Excerpts from a dataset

· · ·

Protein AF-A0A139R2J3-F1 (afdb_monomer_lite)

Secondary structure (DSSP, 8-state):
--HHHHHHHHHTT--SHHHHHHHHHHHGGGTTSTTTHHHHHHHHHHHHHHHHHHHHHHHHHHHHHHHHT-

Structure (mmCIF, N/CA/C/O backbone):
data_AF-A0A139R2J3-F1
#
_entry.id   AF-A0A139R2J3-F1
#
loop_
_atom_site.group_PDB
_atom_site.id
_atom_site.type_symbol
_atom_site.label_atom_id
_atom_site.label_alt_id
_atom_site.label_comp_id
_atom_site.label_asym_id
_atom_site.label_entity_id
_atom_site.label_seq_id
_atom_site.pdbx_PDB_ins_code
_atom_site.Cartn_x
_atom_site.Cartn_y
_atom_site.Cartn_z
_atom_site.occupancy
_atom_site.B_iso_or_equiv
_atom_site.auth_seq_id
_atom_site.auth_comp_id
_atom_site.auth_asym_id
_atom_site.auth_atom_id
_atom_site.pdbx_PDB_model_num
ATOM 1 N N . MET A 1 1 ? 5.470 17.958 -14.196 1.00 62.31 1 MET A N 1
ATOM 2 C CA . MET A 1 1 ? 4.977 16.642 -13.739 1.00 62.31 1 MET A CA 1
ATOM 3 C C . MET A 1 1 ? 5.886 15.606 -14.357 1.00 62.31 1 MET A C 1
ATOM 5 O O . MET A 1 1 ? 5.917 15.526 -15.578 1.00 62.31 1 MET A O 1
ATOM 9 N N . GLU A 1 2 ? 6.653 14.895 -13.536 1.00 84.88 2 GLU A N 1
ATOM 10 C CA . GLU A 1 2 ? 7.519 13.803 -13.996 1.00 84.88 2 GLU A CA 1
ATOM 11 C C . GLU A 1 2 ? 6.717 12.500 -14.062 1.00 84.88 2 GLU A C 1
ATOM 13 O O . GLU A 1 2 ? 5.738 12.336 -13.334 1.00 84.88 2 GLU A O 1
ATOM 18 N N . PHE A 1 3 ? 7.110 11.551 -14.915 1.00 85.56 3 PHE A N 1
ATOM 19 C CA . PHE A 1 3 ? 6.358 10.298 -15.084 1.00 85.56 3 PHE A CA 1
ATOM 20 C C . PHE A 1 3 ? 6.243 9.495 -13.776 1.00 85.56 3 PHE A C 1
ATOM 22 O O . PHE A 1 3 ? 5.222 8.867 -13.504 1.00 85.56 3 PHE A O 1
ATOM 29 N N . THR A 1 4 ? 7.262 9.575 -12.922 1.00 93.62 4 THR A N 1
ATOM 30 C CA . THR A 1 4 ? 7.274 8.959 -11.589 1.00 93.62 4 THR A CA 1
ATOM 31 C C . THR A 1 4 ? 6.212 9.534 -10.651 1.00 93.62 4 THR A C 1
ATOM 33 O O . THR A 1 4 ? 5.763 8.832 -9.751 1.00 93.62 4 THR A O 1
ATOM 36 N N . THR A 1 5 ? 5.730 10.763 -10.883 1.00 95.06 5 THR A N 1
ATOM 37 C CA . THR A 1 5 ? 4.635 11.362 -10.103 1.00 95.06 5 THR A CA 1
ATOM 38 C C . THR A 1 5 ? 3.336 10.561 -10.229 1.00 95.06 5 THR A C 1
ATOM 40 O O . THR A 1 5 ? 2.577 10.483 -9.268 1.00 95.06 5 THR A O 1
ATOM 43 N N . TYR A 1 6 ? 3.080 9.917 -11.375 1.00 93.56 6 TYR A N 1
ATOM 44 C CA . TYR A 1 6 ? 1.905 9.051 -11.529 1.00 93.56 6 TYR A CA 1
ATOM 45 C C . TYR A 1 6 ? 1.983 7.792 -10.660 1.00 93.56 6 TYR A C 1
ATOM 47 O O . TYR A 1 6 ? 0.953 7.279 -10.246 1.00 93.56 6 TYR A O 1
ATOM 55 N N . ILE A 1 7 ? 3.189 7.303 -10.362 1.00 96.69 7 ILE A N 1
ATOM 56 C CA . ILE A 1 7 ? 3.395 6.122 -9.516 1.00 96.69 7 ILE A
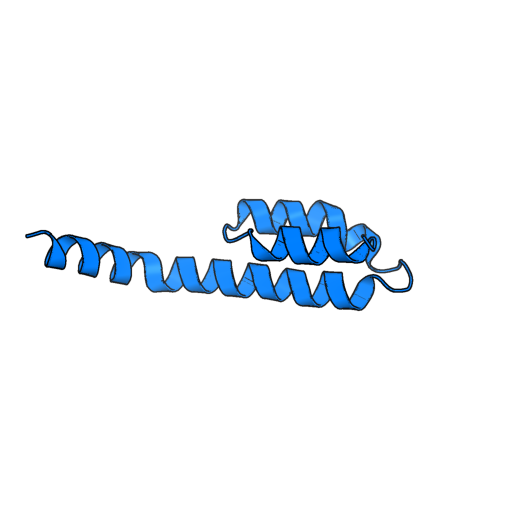 CA 1
ATOM 57 C C . ILE A 1 7 ? 3.077 6.496 -8.061 1.00 96.69 7 ILE A C 1
ATOM 59 O O . ILE A 1 7 ? 2.183 5.912 -7.442 1.00 96.69 7 ILE A O 1
ATOM 63 N N . THR A 1 8 ? 3.725 7.554 -7.571 1.00 96.88 8 THR A N 1
ATOM 64 C CA . THR A 1 8 ? 3.675 7.959 -6.161 1.00 96.88 8 THR A CA 1
ATOM 65 C C . THR A 1 8 ? 2.317 8.522 -5.750 1.00 96.88 8 THR A C 1
ATOM 67 O O . THR A 1 8 ? 1.808 8.191 -4.679 1.00 96.88 8 THR A O 1
ATOM 70 N N . VAL A 1 9 ? 1.674 9.335 -6.597 1.00 96.69 9 VAL A N 1
ATOM 71 C CA . VAL A 1 9 ? 0.341 9.889 -6.296 1.00 96.69 9 VAL A CA 1
ATOM 72 C C . VAL A 1 9 ? -0.711 8.784 -6.248 1.00 96.69 9 VAL A C 1
ATOM 74 O O . VAL A 1 9 ? -1.537 8.774 -5.339 1.00 96.69 9 VAL A O 1
ATOM 77 N N . THR A 1 10 ? -0.679 7.830 -7.182 1.00 95.75 10 THR A N 1
ATOM 78 C CA . TH
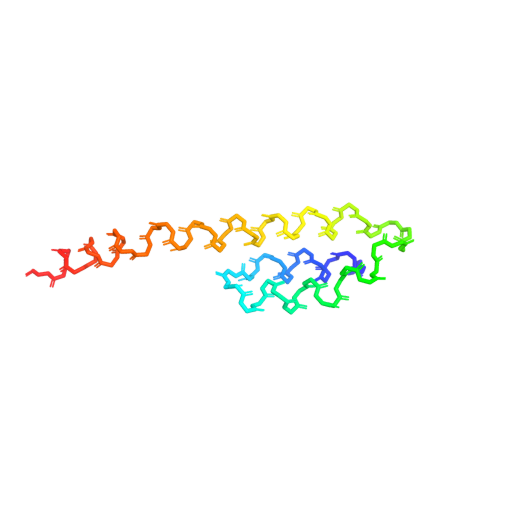R A 1 10 ? -1.631 6.712 -7.186 1.00 95.75 10 THR A CA 1
ATOM 79 C C . THR A 1 10 ? -1.425 5.804 -5.972 1.00 95.75 10 THR A C 1
ATOM 81 O O . THR A 1 10 ? -2.388 5.492 -5.266 1.00 95.75 10 THR A O 1
ATOM 84 N N . ALA A 1 11 ? -0.179 5.446 -5.658 1.00 97.62 11 ALA A N 1
ATOM 85 C CA . ALA A 1 11 ? 0.141 4.652 -4.473 1.00 97.62 11 ALA A CA 1
ATOM 86 C C . ALA A 1 11 ? -0.224 5.358 -3.161 1.00 97.62 11 ALA A C 1
ATOM 88 O O . ALA A 1 11 ? -0.691 4.727 -2.211 1.00 97.62 11 ALA A O 1
ATOM 89 N N . GLY A 1 12 ? -0.108 6.687 -3.138 1.00 96.81 12 GLY A N 1
ATOM 90 C CA . GLY A 1 12 ? -0.515 7.546 -2.033 1.00 96.81 12 GLY A CA 1
ATOM 91 C C . GLY
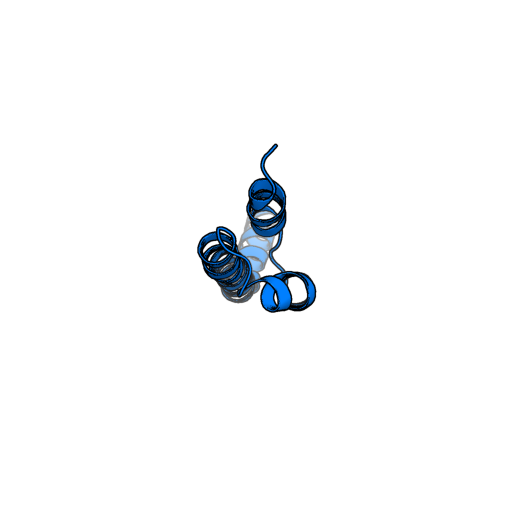 A 1 12 ? -2.015 7.535 -1.718 1.00 96.81 12 GLY A C 1
ATOM 92 O O . GLY A 1 12 ? -2.385 8.012 -0.644 1.00 96.81 12 GLY A O 1
ATOM 93 N N . ILE A 1 13 ? -2.870 6.953 -2.566 1.00 97.06 13 ILE A N 1
ATOM 94 C CA . ILE A 1 13 ? -4.326 6.859 -2.356 1.00 97.06 13 ILE A CA 1
ATOM 95 C C . ILE A 1 13 ? -4.793 5.419 -2.099 1.00 97.06 13 ILE A C 1
ATOM 97 O O . ILE A 1 13 ? -5.776 5.201 -1.390 1.00 97.06 13 ILE A O 1
ATOM 101 N N . PHE A 1 14 ? -4.114 4.417 -2.655 1.00 98.25 14 PHE A N 1
ATOM 102 C CA . PHE A 1 14 ? -4.581 3.033 -2.591 1.00 98.25 14 PHE A CA 1
ATOM 103 C C . PHE A 1 14 ? -4.373 2.386 -1.214 1.00 98.25 14 PHE A C 1
ATOM 105 O O . PHE A 1 14 ? -3.352 2.571 -0.551 1.00 98.25 14 PHE A O 1
ATOM 112 N N . GLN A 1 15 ? -5.382 1.620 -0.791 1.00 97.69 15 GLN A N 1
ATOM 113 C CA . GLN A 1 15 ? -5.459 0.991 0.535 1.00 97.69 15 GLN A CA 1
ATOM 114 C C . GLN A 1 15 ? -6.301 -0.301 0.549 1.00 97.69 15 GLN A C 1
ATOM 116 O O . GLN A 1 15 ? -6.662 -0.794 1.613 1.00 97.69 15 GLN A O 1
ATOM 121 N N . THR A 1 16 ? -6.640 -0.856 -0.622 1.00 98.19 16 THR A N 1
ATOM 122 C CA . THR A 1 16 ? -7.381 -2.126 -0.742 1.00 98.19 16 THR A CA 1
ATOM 123 C C . THR A 1 16 ? -6.580 -3.153 -1.539 1.00 98.19 16 THR A C 1
ATOM 125 O O . THR A 1 16 ? -5.766 -2.790 -2.390 1.00 98.19 16 THR A O 1
ATOM 128 N N . ALA A 1 17 ? -6.820 -4.442 -1.280 1.00 98.19 17 ALA A N 1
ATOM 129 C CA . ALA A 1 17 ? -6.141 -5.533 -1.983 1.00 98.19 17 ALA A CA 1
ATOM 130 C C . ALA A 1 17 ? -6.425 -5.529 -3.497 1.00 98.19 17 ALA A C 1
ATOM 132 O O . ALA A 1 17 ? -5.531 -5.799 -4.293 1.00 98.19 17 ALA A O 1
ATOM 133 N N . GLU A 1 18 ? -7.645 -5.164 -3.896 1.00 98.50 18 GLU A N 1
ATOM 134 C CA . GLU A 1 18 ? -8.033 -5.017 -5.304 1.00 98.50 18 GLU A CA 1
ATOM 135 C C . GLU A 1 18 ? -7.201 -3.936 -6.007 1.00 98.50 18 GLU A C 1
ATOM 137 O O . GLU A 1 18 ? -6.575 -4.201 -7.031 1.00 98.50 18 GLU A O 1
ATOM 142 N N . ARG A 1 19 ? -7.097 -2.740 -5.412 1.00 98.19 19 ARG A N 1
ATOM 143 C CA . ARG A 1 19 ? -6.305 -1.643 -5.987 1.00 98.19 19 ARG A CA 1
ATOM 144 C C . ARG A 1 19 ? -4.805 -1.931 -5.980 1.00 98.19 19 ARG A C 1
ATOM 146 O O . ARG A 1 19 ? -4.103 -1.509 -6.893 1.00 98.19 19 ARG A O 1
ATOM 153 N N . LEU A 1 20 ? -4.310 -2.680 -4.993 1.00 98.56 20 LEU A N 1
ATOM 154 C CA . LEU A 1 20 ? -2.939 -3.192 -5.004 1.00 98.56 20 LEU A CA 1
ATOM 155 C C . LEU A 1 20 ? -2.698 -4.130 -6.196 1.00 98.56 20 LEU A C 1
ATOM 157 O O . LEU A 1 20 ? -1.675 -4.009 -6.869 1.00 98.56 20 LEU A O 1
ATOM 161 N N . ALA A 1 21 ? -3.626 -5.050 -6.466 1.00 98.69 21 ALA A N 1
ATOM 162 C CA . ALA A 1 21 ? -3.514 -5.978 -7.588 1.00 98.69 21 ALA A CA 1
ATOM 163 C C . ALA A 1 21 ? -3.522 -5.239 -8.935 1.00 98.69 21 ALA A C 1
ATOM 165 O O . ALA A 1 21 ? -2.673 -5.509 -9.784 1.00 98.69 21 ALA A O 1
ATOM 166 N N . GLU A 1 22 ? -4.410 -4.257 -9.108 1.00 98.44 22 GLU A N 1
ATOM 167 C CA . GLU A 1 22 ? -4.437 -3.395 -10.297 1.00 98.44 22 GLU A CA 1
ATOM 168 C C . GLU A 1 22 ? -3.133 -2.603 -10.468 1.00 98.44 22 GLU A C 1
ATOM 170 O O . GLU A 1 22 ? -2.584 -2.534 -11.570 1.00 98.44 22 GLU A O 1
ATOM 175 N N . PHE A 1 23 ? -2.606 -2.036 -9.377 1.00 98.44 23 PHE A N 1
ATOM 176 C CA . PHE A 1 23 ? -1.350 -1.288 -9.394 1.00 98.44 23 PHE A CA 1
ATOM 177 C C . PHE A 1 23 ? -0.183 -2.169 -9.851 1.00 98.44 23 PHE A C 1
ATOM 179 O O . PHE A 1 23 ? 0.572 -1.780 -10.744 1.00 98.44 23 PHE A O 1
ATOM 186 N N . LYS A 1 24 ? -0.065 -3.378 -9.288 1.00 98.50 24 LYS A N 1
ATOM 187 C CA . LYS A 1 24 ? 0.953 -4.360 -9.684 1.00 98.50 24 LYS A CA 1
ATOM 188 C C . LYS A 1 24 ? 0.813 -4.751 -11.151 1.00 98.50 24 LYS A C 1
ATOM 190 O O . LYS A 1 24 ? 1.779 -4.639 -11.899 1.00 98.50 24 LYS A O 1
ATOM 195 N N . ALA A 1 25 ? -0.398 -5.103 -11.584 1.00 98.62 25 ALA A N 1
ATOM 196 C CA . ALA A 1 25 ? -0.664 -5.502 -12.963 1.00 98.62 25 ALA A CA 1
ATOM 197 C C . ALA A 1 25 ? -0.253 -4.426 -13.984 1.00 98.62 25 ALA A C 1
ATOM 199 O O . ALA A 1 25 ? 0.241 -4.752 -15.063 1.00 98.62 25 ALA A O 1
ATOM 200 N N . PHE A 1 26 ? -0.417 -3.143 -13.647 1.00 97.94 26 PHE A N 1
ATOM 201 C CA . PHE A 1 26 ? -0.046 -2.041 -14.532 1.00 97.94 26 PHE A CA 1
ATOM 202 C C . PHE A 1 26 ? 1.446 -1.665 -14.471 1.00 97.94 26 PHE A C 1
ATOM 204 O O . PHE A 1 26 ? 2.049 -1.379 -15.513 1.00 97.94 26 PHE A O 1
ATOM 211 N N . PHE A 1 27 ? 2.053 -1.630 -13.277 1.00 97.75 27 PHE A N 1
ATOM 212 C CA . PHE A 1 27 ? 3.406 -1.094 -13.079 1.00 97.75 27 PHE A CA 1
ATOM 213 C C . PHE A 1 27 ? 4.519 -2.148 -13.037 1.00 97.75 27 PHE A C 1
ATOM 215 O O . PHE A 1 27 ? 5.625 -1.837 -13.476 1.00 97.75 27 PHE A O 1
ATOM 222 N N . GLU A 1 28 ? 4.276 -3.386 -12.598 1.00 98.00 28 GLU A N 1
ATOM 223 C CA . GLU A 1 28 ? 5.316 -4.432 -12.590 1.00 98.00 28 GLU A CA 1
ATOM 224 C C . GLU A 1 28 ? 5.919 -4.693 -13.983 1.00 98.00 28 GLU A C 1
ATOM 226 O O . GLU A 1 28 ? 7.149 -4.756 -14.081 1.00 98.00 28 GLU A O 1
ATOM 231 N N . PRO A 1 29 ? 5.142 -4.708 -15.091 1.00 98.38 29 PRO A N 1
ATOM 232 C CA . PRO A 1 29 ? 5.715 -4.828 -16.435 1.00 98.38 29 PRO A CA 1
ATOM 233 C C . PRO A 1 29 ? 6.683 -3.694 -16.817 1.00 98.38 29 PRO A C 1
ATOM 235 O O . PRO A 1 29 ? 7.423 -3.815 -17.790 1.00 98.38 29 PRO A O 1
ATOM 238 N N . LYS A 1 30 ? 6.686 -2.576 -16.077 1.00 97.12 30 LYS A N 1
ATOM 239 C CA . LYS A 1 30 ? 7.515 -1.387 -16.333 1.00 97.12 30 LYS A CA 1
ATOM 240 C C . LYS A 1 30 ? 8.790 -1.339 -15.493 1.00 97.12 30 LYS A C 1
ATOM 242 O O . LYS A 1 30 ? 9.607 -0.452 -15.732 1.00 97.12 30 LYS A O 1
ATOM 247 N N . LEU A 1 31 ? 9.012 -2.294 -14.585 1.00 97.50 31 LEU A N 1
ATOM 248 C CA . LEU A 1 31 ? 10.245 -2.420 -13.795 1.00 97.50 31 LEU A CA 1
ATOM 249 C C . LEU A 1 31 ? 11.561 -2.330 -14.593 1.00 97.50 31 LEU A C 1
ATOM 251 O O . LEU A 1 31 ? 12.481 -1.697 -14.069 1.00 97.50 31 LEU A O 1
ATOM 255 N N . PRO A 1 32 ? 11.696 -2.887 -15.820 1.00 97.38 32 PRO A N 1
ATOM 256 C CA . PRO A 1 32 ? 12.940 -2.763 -16.587 1.00 97.38 32 PRO A CA 1
ATOM 257 C C . PRO A 1 32 ? 13.165 -1.363 -17.185 1.00 97.38 32 PRO A C 1
ATOM 259 O O . PRO A 1 32 ? 14.214 -1.121 -17.777 1.00 97.38 32 PRO A O 1
ATOM 262 N N . THR A 1 33 ? 12.211 -0.434 -17.051 1.00 96.06 33 THR A N 1
ATOM 263 C CA . THR A 1 33 ? 12.351 0.938 -17.558 1.00 96.06 33 THR A CA 1
ATOM 264 C C . THR A 1 33 ? 13.335 1.720 -16.682 1.00 96.06 33 THR A C 1
ATOM 266 O O . THR A 1 33 ? 13.074 1.888 -15.482 1.00 96.06 33 THR A O 1
ATOM 269 N N . PRO A 1 34 ? 14.439 2.250 -17.248 1.00 95.75 34 PRO A N 1
ATOM 270 C CA . PRO A 1 34 ? 15.396 3.047 -16.491 1.00 95.75 34 PRO A CA 1
ATOM 271 C C . PRO A 1 34 ? 14.721 4.219 -15.773 1.00 95.75 34 PRO A C 1
ATOM 273 O O . PRO A 1 34 ? 13.902 4.930 -16.351 1.00 95.75 34 PRO A O 1
ATOM 276 N N . GLY A 1 35 ? 15.059 4.411 -14.499 1.00 94.00 35 GLY A N 1
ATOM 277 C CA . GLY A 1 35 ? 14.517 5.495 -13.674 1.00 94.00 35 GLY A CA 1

· · ·

# Task
Copy the records above exactly, beginning at the line that contains "ATOM 94 C CA" and stopping after the line that contains "ATOM 125 O O".

# Solution for this problem
ATOM 94 C CA . ILE A 1 13 ? -4.326 6.859 -2.356 1.00 97.06 13 ILE A CA 1
ATOM 95 C C . ILE A 1 13 ? -4.793 5.419 -2.099 1.00 97.06 13 ILE A C 1
ATOM 97 O O . ILE A 1 13 ? -5.776 5.201 -1.390 1.00 97.06 13 ILE A O 1
ATOM 101 N N . PHE A 1 14 ? -4.114 4.417 -2.655 1.00 98.25 14 PHE A N 1
ATOM 102 C CA . PHE A 1 14 ? -4.581 3.033 -2.591 1.00 98.25 14 PHE A CA 1
ATOM 103 C C . PHE A 1 14 ? -4.373 2.386 -1.214 1.00 98.25 14 PHE A C 1
ATOM 105 O O . PHE A 1 14 ? -3.352 2.571 -0.551 1.00 98.25 14 PHE A O 1
ATOM 112 N N . GLN A 1 15 ? -5.382 1.620 -0.791 1.00 97.69 15 GLN A N 1
ATOM 113 C CA . GLN A 1 15 ? -5.459 0.991 0.535 1.00 97.69 15 GLN A CA 1
ATOM 114 C C . GLN A 1 15 ? -6.301 -0.301 0.549 1.00 97.69 15 GLN A C 1
ATOM 116 O O . GLN A 1 15 ? -6.662 -0.794 1.613 1.00 97.69 15 GLN A O 1
ATOM 121 N N . THR A 1 16 ? -6.640 -0.856 -0.622 1.00 98.19 16 THR A N 1
ATOM 122 C CA . THR A 1 16 ? -7.381 -2.126 -0.742 1.00 98.19 16 THR A CA 1
ATOM 123 C C . THR A 1 16 ? -6.580 -3.153 -1.539 1.00 98.19 16 THR A C 1
ATOM 125 O O . THR A 1 16 ? -5.766 -2.790 -2.390 1.00 98.19 16 THR A O 1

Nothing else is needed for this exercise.